- _Directions for this task_:
Within the entries below, please return exactly the lines from the one with "ATOM 17 C C" through the one with "ATOM 35 C CA", leaving out any pictures.

Start of Dataset records

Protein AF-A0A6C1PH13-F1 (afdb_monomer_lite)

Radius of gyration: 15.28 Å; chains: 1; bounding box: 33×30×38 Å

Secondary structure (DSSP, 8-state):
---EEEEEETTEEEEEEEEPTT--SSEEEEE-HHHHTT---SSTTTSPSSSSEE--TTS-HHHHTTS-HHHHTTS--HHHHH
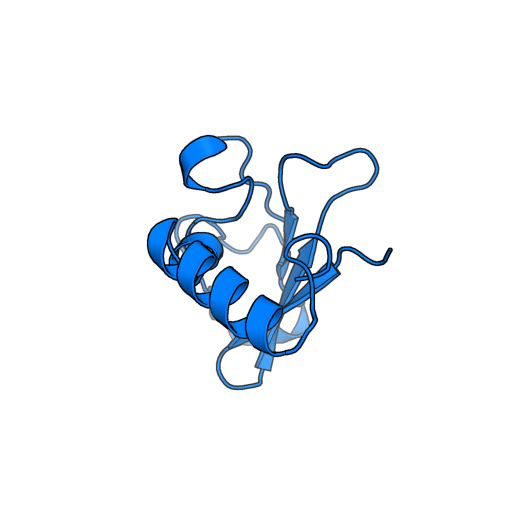HHHHHHHHTT--GGG-

pLDDT: mean 89.7, std 7.44, range [43.0, 96.75]

Structure (mmCIF, N/CA/C/O backbone):
data_AF-A0A6C1PH13-F1
#
_entry.id   AF-A0A6C1PH13-F1
#
loop_
_atom_site.group_PDB
_atom_site.id
_atom_site.type_symbol
_atom_site.label_atom_id
_atom_site.label_alt_id
_atom_site.label_comp_id
_atom_site.label_asym_id
_atom_site.label_entity_id
_atom_site.label_seq_id
_atom_site.pdbx_PDB_ins_code
_atom_site.Cartn_x
_atom_site.Cartn_y
_atom_site.Cartn_z
_atom_site.occupancy
_atom_site.B_iso_or_equiv
_atom_site.auth_seq_id
_atom_site.auth_comp_id
_atom_site.auth_asym_id
_atom_site.auth_atom_id
_atom_site.pdbx_PDB_model_num
ATOM 1 N N . MET A 1 1 ? 5.500 -2.592 16.612 1.00 43.00 1 MET A N 1
ATOM 2 C CA . MET A 1 1 ? 4.684 -3.601 15.903 1.00 43.00 1 MET A CA 1
ATOM 3 C C . MET A 1 1 ? 5.125 -3.612 14.455 1.00 43.00 1 MET A C 1
ATOM 5 O O . MET A 1 1 ? 5.378 -2.543 13.918 1.00 43.00 1 MET A O 1
ATOM 9 N N . SER A 1 2 ? 5.303 -4.799 13.878 1.00 55.62 2 SER A N 1
ATOM 10 C CA . SER A 1 2 ? 5.684 -4.996 12.475 1.00 55.62 2 SER A CA 1
ATOM 11 C C . SER A 1 2 ? 4.581 -4.442 11.568 1.00 55.62 2 SER A C 1
ATOM 13 O O . SER A 1 2 ? 3.597 -5.128 11.323 1.00 55.62 2 SER A O 1
ATOM 15 N N . GLY A 1 3 ? 4.706 -3.184 11.140 1.00 79.44 3 GLY A N 1
ATOM 16 C CA . GLY A 1 3 ? 3.732 -2.471 10.302 1.00 79.44 3 GLY A CA 1
ATOM 17 C C . GLY A 1 3 ? 3.905 -2.746 8.810 1.00 79.44 3 GLY A C 1
ATOM 18 O O . GLY A 1 3 ? 3.760 -1.829 8.008 1.00 79.44 3 GLY A O 1
ATOM 19 N N . ILE A 1 4 ? 4.295 -3.973 8.461 1.00 92.31 4 ILE A N 1
ATOM 20 C CA . ILE A 1 4 ? 4.484 -4.417 7.082 1.00 92.31 4 ILE A CA 1
ATOM 21 C C . ILE A 1 4 ? 3.448 -5.498 6.801 1.00 92.31 4 ILE A C 1
ATOM 23 O O . ILE A 1 4 ? 3.302 -6.437 7.585 1.00 92.31 4 ILE A O 1
ATOM 27 N N . VAL A 1 5 ? 2.744 -5.353 5.685 1.00 94.38 5 VAL A N 1
ATOM 28 C CA . VAL A 1 5 ? 1.757 -6.308 5.189 1.00 94.38 5 VAL A CA 1
ATOM 29 C C . VAL A 1 5 ? 2.145 -6.787 3.797 1.00 94.38 5 VAL A C 1
ATOM 31 O O . VAL A 1 5 ? 2.676 -6.022 2.989 1.00 94.38 5 VAL A O 1
ATOM 34 N N . ASP A 1 6 ? 1.852 -
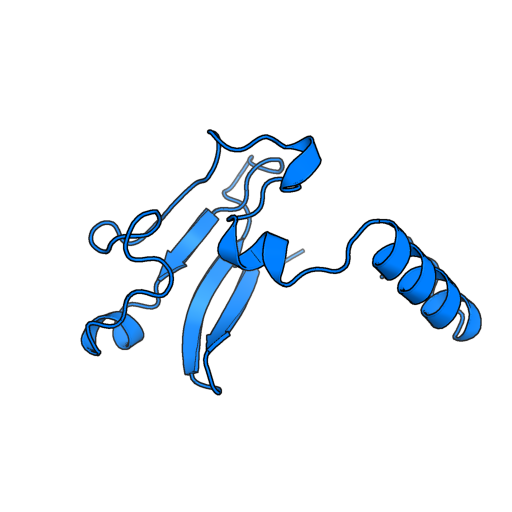8.050 3.506 1.00 95.81 6 ASP A N 1
ATOM 35 C CA . ASP A 1 6 ? 2.038 -8.609 2.170 1.00 95.81 6 ASP A CA 1
ATOM 36 C C . ASP A 1 6 ? 0.878 -8.209 1.261 1.00 95.81 6 ASP A C 1
ATOM 38 O O . ASP A 1 6 ? -0.296 -8.393 1.593 1.00 95.81 6 ASP A O 1
ATOM 42 N N . VAL A 1 7 ? 1.208 -7.721 0.069 1.00 94.81 7 VAL A N 1
ATOM 43 C CA . VAL A 1 7 ? 0.243 -7.473 -0.998 1.00 94.81 7 VAL A CA 1
ATOM 44 C C . VAL A 1 7 ? 0.223 -8.704 -1.894 1.00 94.81 7 VAL A C 1
ATOM 46 O O . VAL A 1 7 ? 1.262 -9.148 -2.391 1.00 94.81 7 VAL A O 1
ATOM 49 N N . ARG A 1 8 ? -0.962 -9.284 -2.105 1.00 94.56 8 ARG A N 1
ATOM 50 C CA . ARG A 1 8 ? -1.124 -10.517 -2.886 1.00 94.56 8 ARG A CA 1
ATOM 51 C C . ARG A 1 8 ? -2.106 -10.325 -4.031 1.00 94.56 8 ARG A C 1
ATOM 53 O O . ARG A 1 8 ? -3.175 -9.752 -3.847 1.00 94.56 8 ARG A O 1
ATOM 60 N N . LEU A 1 9 ? -1.768 -10.885 -5.188 1.00 92.44 9 LEU A N 1
ATOM 61 C CA . LEU A 1 9 ? -2.622 -10.965 -6.368 1.00 92.44 9 LEU A CA 1
ATOM 62 C C . LEU A 1 9 ? -2.792 -12.441 -6.741 1.00 92.44 9 LEU A C 1
ATOM 64 O O . LEU A 1 9 ? -1.815 -13.132 -7.019 1.00 92.44 9 LEU A O 1
ATOM 68 N N . TRP A 1 10 ? -4.031 -12.939 -6.696 1.00 91.81 10 TRP A N 1
ATOM 69 C CA . TRP A 1 10 ? -4.375 -14.343 -6.996 1.00 91.81 10 TRP A CA 1
ATOM 70 C C . TRP A 1 10 ? -3.544 -15.386 -6.226 1.00 91.81 10 TRP A C 1
ATOM 72 O O . TRP A 1 10 ? -3.200 -16.442 -6.747 1.00 91.81 10 TRP A O 1
ATOM 82 N N . GLY A 1 11 ? -3.217 -15.091 -4.966 1.00 92.94 11 GLY A N 1
ATOM 83 C CA . GLY A 1 11 ? -2.412 -15.965 -4.106 1.00 92.94 11 GLY A CA 1
ATOM 84 C C . GLY A 1 11 ? -0.898 -15.779 -4.246 1.00 92.94 11 GLY A C 1
ATOM 85 O O . GLY A 1 11 ? -0.166 -16.204 -3.351 1.00 92.94 11 GLY A O 1
ATOM 86 N N . THR A 1 12 ? -0.427 -15.075 -5.273 1.00 94.38 12 THR A N 1
ATOM 87 C CA . THR A 1 12 ? 0.988 -14.729 -5.468 1.00 94.38 12 THR A CA 1
ATOM 88 C C . THR A 1 12 ? 1.324 -13.440 -4.723 1.00 94.38 12 THR A C 1
ATOM 90 O O . THR A 1 12 ? 0.580 -12.464 -4.818 1.00 94.38 12 THR A O 1
ATOM 93 N N . THR A 1 13 ? 2.426 -13.420 -3.973 1.00 96.38 13 THR A N 1
ATOM 94 C CA . THR A 1 13 ? 2.941 -12.188 -3.358 1.00 96.38 13 THR A CA 1
ATOM 95 C C . THR A 1 13 ? 3.490 -11.283 -4.454 1.00 96.38 13 THR A C 1
ATOM 97 O O . THR A 1 13 ? 4.349 -11.701 -5.223 1.00 96.38 13 THR A O 1
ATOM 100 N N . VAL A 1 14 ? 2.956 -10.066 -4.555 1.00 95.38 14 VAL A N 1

End of Dataset records

- _Answer to this exercise_:
ATOM 17 C C . GLY A 1 3 ? 3.905 -2.746 8.810 1.00 79.44 3 GLY A C 1
ATOM 18 O O . GLY A 1 3 ? 3.760 -1.829 8.008 1.00 79.44 3 GLY A O 1
ATOM 19 N N . ILE A 1 4 ? 4.295 -3.973 8.461 1.00 92.31 4 ILE A N 1
ATOM 20 C CA . ILE A 1 4 ? 4.484 -4.417 7.082 1.00 92.31 4 ILE A CA 1
ATOM 21 C C . ILE A 1 4 ? 3.448 -5.498 6.801 1.00 92.31 4 ILE A C 1
ATOM 23 O O . ILE A 1 4 ? 3.302 -6.437 7.585 1.00 92.31 4 ILE A O 1
ATOM 27 N N . VAL A 1 5 ? 2.744 -5.353 5.685 1.00 94.38 5 VAL A N 1
ATOM 28 C CA . VAL A 1 5 ? 1.757 -6.308 5.189 1.00 94.38 5 VAL A CA 1
ATOM 29 C C . VAL A 1 5 ? 2.145 -6.787 3.797 1.00 94.38 5 VAL A C 1
ATOM 31 O O . VAL A 1 5 ? 2.676 -6.022 2.989 1.00 94.38 5 VAL A O 1
ATOM 34 N N . ASP A 1 6 ? 1.852 -
8.050 3.506 1.00 95.81 6 ASP A N 1
ATOM 35 C CA . ASP A 1 6 ? 2.038 -8.609 2.170 1.00 95.81 6 ASP A CA 1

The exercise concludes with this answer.